The health policy researchers Erin Penno, Associate Prof Rick Audas and Prof Robin Gauld said there had never been a comprehensive description of the process used to determine the allocation through the decade-old PBFF.
And, when they attempted a detailed study of the formula, they were thwarted by a lack of information.
This lack meant it was ''impossible to tell whether the DHB allocations are correct or fair, raising questions that every DHB finance department and the Government should be concerned about'', they said.
No board could be sure it was receiving the right level of funding, they said.
(Despite the ongoing pressure on boards to break even, last year 10 recorded deficits.) When the researchers revealed all this in their report published more than a year ago and again in an article in the NZ Medical Journal this year, who was paying attention?
In these straitened times, it might have been expected there would be intense interest both within the health sector and in political circles about exactly how this funding , making up about 75% of Vote Health, is calculated and whether it is fair.
But if people are making concerned noises they are not doing so publicly.
There has been scant coverage of the issue in the mainstream media.
Even the revelation that the money allocated per person varies by almost 25% between the 20 district Health Boards did not prompt a public outcry.
Ironically, the deficit-plagued Southern District Health Board which in the past has probably been the most outspoken about the need for the funding system to be reconsidered, is the only board which gets funding corresponding exactly to its district's share of the population.
When they embarked on their study, the researchers from the Centre for Health Systems at Otago had wanted to know whether allocations made under the formula reflected current health needs across the country or whether there were systematic errors in how funds were allocated.
They also wanted to know whether the methods used to determine the cost weights and adjusters in the formula could be further improved.
Broadly speaking, the funding formula, established in 2003, was supposed to allocate money to the recently formed DHBs according to the needs of their populations.
The boards receive funding for each member of their population based on an expected average yearly cost per person.
These are called cost weights and take account of age, gender, ethnicity (in priority order, Maori, Pacific, other) and deprivation.
To assist with fairness, three adjusters were also introduced to compensate the boards for differences in costs associated with serving rural areas, overseas patients, and meeting unmet needs in Maori, Pacific and deprived populations.
There is murkiness about exactly how these adjusters are calculated and whether boards who get high levels of funding may be receiving that money based on over-prediction of actual needs and service use.
There is also concern about the quality of ethnicity data (something which is not new, although it is surely hard for anyone to test the accuracy of ethnicity data when it is self-identified and can change over time).
Next year there will be a review of the formula but, at this stage, the ministry is keeping mum on its scope, because it says the terms of reference have not been finalised.

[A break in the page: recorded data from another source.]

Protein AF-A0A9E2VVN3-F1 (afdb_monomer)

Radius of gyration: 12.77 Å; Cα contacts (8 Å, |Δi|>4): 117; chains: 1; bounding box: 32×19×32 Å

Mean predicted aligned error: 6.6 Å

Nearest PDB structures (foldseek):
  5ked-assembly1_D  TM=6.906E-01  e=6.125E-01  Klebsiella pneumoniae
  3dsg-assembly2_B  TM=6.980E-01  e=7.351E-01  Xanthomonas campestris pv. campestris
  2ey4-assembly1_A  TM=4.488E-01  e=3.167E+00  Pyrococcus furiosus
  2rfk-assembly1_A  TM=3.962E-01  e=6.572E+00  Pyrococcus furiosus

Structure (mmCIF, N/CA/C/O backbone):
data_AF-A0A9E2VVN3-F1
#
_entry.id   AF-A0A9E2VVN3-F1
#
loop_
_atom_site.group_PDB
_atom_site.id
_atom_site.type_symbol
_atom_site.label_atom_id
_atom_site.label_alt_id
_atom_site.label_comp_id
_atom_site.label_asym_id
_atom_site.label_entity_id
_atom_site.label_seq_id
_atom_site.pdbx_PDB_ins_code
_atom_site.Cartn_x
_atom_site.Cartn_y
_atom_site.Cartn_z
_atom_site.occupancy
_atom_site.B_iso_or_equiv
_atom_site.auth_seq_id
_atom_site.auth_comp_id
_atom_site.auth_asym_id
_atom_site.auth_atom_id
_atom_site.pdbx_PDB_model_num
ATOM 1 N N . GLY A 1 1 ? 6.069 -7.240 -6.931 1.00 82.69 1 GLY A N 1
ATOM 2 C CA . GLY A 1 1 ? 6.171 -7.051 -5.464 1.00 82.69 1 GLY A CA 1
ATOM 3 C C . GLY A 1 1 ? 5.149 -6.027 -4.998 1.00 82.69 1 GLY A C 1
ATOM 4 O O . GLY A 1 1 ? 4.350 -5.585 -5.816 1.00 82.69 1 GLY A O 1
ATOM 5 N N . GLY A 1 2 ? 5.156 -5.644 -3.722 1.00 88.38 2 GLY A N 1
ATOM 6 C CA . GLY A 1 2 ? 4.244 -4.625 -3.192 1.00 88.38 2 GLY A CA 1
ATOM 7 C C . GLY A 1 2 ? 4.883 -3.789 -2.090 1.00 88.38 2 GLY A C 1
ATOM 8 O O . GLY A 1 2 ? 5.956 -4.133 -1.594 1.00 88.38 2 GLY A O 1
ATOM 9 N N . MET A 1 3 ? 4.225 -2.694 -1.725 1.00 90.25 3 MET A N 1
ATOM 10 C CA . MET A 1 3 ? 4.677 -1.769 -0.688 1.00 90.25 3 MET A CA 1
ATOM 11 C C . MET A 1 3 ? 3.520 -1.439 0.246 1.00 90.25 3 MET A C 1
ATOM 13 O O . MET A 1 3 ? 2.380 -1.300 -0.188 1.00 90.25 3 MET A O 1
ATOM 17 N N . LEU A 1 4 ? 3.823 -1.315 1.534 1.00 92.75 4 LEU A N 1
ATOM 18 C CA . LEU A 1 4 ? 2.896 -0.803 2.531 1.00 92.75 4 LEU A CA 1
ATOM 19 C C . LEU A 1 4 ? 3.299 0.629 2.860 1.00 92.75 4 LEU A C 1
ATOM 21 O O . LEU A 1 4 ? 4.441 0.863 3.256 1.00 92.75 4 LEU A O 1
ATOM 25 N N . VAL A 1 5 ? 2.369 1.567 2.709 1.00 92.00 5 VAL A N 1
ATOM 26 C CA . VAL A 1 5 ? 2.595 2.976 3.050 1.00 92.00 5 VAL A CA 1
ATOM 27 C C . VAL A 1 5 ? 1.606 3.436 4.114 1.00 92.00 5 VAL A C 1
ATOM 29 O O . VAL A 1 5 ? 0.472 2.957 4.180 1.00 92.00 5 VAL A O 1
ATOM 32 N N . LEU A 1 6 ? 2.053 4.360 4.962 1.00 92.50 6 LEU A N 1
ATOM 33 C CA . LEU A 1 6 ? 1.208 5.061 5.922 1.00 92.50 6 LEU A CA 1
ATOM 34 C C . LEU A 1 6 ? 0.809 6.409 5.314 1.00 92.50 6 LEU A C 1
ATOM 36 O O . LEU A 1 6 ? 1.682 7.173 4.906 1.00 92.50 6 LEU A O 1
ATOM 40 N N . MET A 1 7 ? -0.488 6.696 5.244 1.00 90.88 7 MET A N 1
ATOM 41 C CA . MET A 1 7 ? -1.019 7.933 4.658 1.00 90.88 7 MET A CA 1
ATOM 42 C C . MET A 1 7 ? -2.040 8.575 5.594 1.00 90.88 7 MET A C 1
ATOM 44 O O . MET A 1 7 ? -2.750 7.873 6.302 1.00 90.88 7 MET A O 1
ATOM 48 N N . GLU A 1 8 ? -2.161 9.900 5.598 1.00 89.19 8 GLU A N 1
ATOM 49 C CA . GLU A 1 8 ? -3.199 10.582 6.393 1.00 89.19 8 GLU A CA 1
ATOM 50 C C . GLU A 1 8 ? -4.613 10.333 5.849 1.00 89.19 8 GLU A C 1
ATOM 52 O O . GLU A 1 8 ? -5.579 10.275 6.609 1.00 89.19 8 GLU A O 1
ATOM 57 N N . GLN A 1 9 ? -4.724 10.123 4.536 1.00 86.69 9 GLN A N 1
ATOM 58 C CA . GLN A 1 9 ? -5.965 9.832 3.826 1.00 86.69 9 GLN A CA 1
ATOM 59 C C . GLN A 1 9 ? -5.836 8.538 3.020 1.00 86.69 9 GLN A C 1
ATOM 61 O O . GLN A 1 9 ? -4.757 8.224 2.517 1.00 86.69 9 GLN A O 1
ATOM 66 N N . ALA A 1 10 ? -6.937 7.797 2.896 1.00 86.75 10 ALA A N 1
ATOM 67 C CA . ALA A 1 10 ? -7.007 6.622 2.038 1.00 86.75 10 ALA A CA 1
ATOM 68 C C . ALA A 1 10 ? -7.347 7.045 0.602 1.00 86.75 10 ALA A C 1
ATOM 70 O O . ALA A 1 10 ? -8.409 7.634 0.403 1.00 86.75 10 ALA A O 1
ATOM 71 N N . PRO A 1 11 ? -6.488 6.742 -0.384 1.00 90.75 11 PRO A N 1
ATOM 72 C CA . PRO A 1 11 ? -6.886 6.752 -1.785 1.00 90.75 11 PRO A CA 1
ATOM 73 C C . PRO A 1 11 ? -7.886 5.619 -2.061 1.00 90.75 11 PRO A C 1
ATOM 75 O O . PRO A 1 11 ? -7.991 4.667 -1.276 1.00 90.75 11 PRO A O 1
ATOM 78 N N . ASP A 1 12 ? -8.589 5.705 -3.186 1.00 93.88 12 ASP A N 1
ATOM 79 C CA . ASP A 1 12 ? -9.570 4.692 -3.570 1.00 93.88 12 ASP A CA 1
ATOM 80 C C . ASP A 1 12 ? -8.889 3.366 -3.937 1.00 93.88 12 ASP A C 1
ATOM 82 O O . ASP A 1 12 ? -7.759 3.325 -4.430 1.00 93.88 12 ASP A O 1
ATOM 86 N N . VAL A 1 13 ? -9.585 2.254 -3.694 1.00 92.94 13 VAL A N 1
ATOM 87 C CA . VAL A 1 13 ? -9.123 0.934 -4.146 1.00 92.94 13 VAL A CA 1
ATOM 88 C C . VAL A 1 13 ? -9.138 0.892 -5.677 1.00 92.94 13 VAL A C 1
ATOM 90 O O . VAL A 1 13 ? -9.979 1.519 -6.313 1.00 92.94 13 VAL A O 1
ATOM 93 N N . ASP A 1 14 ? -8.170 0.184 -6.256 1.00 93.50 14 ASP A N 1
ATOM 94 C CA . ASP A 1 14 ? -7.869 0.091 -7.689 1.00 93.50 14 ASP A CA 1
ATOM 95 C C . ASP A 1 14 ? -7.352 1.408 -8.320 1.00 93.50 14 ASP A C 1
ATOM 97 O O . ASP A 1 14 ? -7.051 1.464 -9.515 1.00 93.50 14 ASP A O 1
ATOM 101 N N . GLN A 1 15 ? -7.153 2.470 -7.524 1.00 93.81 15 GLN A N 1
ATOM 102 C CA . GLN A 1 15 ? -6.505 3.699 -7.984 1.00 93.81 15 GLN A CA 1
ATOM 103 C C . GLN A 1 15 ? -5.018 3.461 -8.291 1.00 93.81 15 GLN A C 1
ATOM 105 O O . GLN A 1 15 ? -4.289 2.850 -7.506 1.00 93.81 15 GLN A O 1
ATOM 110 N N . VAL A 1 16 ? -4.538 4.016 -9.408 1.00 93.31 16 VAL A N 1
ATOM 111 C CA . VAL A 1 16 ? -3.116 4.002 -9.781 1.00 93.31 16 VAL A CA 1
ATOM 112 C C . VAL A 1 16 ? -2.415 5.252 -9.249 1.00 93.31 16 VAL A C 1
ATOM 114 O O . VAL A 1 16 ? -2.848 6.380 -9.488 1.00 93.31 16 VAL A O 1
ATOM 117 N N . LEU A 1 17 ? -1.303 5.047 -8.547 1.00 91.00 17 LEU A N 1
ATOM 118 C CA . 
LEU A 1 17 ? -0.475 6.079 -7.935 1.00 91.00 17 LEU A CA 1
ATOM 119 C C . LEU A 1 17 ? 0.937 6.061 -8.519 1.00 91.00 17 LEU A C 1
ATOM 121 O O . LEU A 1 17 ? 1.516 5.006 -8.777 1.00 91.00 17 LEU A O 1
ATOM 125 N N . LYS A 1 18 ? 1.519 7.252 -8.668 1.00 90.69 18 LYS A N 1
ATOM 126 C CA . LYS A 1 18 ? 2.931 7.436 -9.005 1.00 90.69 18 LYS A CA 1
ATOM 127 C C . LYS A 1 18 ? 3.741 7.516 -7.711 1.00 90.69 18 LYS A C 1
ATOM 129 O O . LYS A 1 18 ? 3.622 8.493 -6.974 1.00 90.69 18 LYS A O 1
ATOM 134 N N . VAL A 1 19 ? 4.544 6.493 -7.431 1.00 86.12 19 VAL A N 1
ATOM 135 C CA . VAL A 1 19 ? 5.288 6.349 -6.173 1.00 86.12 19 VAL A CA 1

Will it involve technical tinkering or a wide review, including whether the formula is fair and if it is addressing the greatest need?

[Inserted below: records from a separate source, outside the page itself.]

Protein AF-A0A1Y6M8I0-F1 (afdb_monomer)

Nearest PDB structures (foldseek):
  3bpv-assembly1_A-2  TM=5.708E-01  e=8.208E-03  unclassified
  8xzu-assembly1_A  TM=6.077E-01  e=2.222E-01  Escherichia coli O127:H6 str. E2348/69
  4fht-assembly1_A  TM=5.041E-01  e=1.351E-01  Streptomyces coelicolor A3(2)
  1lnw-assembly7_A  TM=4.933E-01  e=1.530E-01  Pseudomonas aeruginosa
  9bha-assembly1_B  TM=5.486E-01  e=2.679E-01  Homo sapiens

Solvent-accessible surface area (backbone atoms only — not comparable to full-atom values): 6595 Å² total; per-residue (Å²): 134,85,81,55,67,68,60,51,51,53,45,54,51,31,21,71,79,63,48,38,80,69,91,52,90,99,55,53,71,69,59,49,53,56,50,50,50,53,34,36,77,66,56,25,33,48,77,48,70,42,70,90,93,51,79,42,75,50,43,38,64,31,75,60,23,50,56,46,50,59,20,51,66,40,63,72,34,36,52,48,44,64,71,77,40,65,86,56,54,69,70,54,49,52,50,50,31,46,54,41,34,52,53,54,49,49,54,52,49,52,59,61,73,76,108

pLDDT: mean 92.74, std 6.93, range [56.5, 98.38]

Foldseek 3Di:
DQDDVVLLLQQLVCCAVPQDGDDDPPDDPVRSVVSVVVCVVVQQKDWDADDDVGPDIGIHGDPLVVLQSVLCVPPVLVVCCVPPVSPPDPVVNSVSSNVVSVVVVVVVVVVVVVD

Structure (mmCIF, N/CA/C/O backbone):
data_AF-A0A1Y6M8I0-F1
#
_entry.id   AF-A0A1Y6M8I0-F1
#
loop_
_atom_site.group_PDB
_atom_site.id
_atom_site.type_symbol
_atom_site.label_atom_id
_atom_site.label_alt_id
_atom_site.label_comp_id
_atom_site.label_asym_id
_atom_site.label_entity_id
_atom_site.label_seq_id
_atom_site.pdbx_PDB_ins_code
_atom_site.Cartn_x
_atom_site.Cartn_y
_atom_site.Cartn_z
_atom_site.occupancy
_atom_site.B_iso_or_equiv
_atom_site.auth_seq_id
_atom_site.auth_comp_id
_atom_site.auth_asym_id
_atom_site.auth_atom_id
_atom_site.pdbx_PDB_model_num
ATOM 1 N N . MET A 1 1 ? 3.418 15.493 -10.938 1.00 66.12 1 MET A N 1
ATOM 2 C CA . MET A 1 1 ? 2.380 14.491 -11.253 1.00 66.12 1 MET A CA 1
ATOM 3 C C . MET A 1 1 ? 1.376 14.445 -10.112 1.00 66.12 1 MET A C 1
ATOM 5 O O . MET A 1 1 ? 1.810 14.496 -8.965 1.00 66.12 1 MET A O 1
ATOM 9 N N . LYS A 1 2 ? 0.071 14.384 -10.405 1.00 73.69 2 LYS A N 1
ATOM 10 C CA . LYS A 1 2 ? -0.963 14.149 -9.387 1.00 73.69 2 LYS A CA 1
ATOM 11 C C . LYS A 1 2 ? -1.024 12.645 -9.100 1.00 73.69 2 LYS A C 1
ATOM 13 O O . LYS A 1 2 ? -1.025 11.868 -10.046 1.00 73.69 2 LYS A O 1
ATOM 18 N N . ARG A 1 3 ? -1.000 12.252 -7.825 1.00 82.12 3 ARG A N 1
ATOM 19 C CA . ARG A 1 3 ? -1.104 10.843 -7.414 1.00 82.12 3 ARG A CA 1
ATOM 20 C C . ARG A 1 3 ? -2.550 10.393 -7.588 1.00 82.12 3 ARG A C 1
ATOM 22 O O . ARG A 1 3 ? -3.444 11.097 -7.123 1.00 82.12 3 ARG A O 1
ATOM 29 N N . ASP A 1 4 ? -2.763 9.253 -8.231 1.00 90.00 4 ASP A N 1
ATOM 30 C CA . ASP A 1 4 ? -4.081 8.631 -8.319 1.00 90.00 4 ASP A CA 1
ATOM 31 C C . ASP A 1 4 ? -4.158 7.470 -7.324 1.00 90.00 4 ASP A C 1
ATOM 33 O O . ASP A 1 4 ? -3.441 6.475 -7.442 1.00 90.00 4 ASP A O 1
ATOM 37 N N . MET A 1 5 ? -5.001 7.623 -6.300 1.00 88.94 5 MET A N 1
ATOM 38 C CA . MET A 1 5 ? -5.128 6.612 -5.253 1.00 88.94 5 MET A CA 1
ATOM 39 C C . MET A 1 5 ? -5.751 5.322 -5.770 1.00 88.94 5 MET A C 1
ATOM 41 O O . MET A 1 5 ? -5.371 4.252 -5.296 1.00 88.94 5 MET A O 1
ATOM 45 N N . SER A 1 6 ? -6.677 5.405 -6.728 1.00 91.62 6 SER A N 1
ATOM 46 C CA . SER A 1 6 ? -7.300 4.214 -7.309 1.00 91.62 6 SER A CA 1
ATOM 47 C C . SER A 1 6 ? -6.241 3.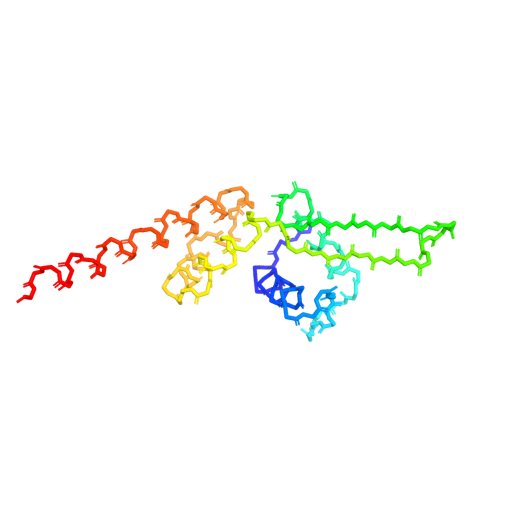406 -8.043 1.00 91.62 6 SER A C 1
ATOM 49 O O . SER A 1 6 ? -6.103 2.216 -7.791 1.00 91.62 6 SER A O 1
ATOM 51 N N . LEU A 1 7 ? -5.396 4.075 -8.834 1.00 94.69 7 LEU A N 1
ATOM 52 C CA . LEU A 1 7 ? -4.264 3.424 -9.489 1.00 94.69 7 LEU A CA 1
ATOM 53 C C . LEU A 1 7 ? -3.280 2.804 -8.484 1.00 94.69 7 LEU A C 1
ATOM 55 O O . LEU A 1 7 ? -2.808 1.694 -8.701 1.00 94.69 7 LEU A O 1
ATOM 59 N N . ILE A 1 8 ? -2.977 3.492 -7.377 1.00 94.38 8 ILE A N 1
ATOM 60 C CA . ILE A 1 8 ? -2.125 2.934 -6.312 1.00 94.38 8 ILE A CA 1
ATOM 61 C C . ILE A 1 8 ? -2.706 1.624 -5.779 1.00 94.38 8 ILE A C 1
ATOM 63 O O . ILE A 1 8 ? -1.968 0.649 -5.646 1.00 94.38 8 ILE A O 1
ATOM 67 N N . ARG A 1 9 ? -4.010 1.595 -5.486 1.00 95.06 9 ARG A N 1
ATOM 68 C CA . ARG A 1 9 ? -4.683 0.397 -4.977 1.00 95.06 9 ARG A CA 1
ATOM 69 C C . ARG A 1 9 ? -4.611 -0.747 -5.990 1.00 95.06 9 ARG A C 1
ATOM 71 O O . ARG A 1 9 ? -4.213 -1.840 -5.607 1.00 95.06 9 ARG A O 1
ATOM 78 N N . GLU A 1 10 ? -4.912 -0.483 -7.260 1.00 96.94 10 GLU A N 1
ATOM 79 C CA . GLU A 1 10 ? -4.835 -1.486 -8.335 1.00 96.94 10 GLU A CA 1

A cynic might suspect we will either get something once-over-lightly or its outcome will be delayed until 2015 at least, given that 2014 is an election year and this might prove contentious.
Questioned on the review, the ministry could not say exactly who would be involved on technical working groups, although it did say there would be district health board representation.
Boards would also be consulted on any changes to the formula.
Further questions about wider public involvement and how those involved in the review would be brought up to speed with the detail of the formula went unanswered.
It does not bode well for the greater transparency and public involvement the researchers called for.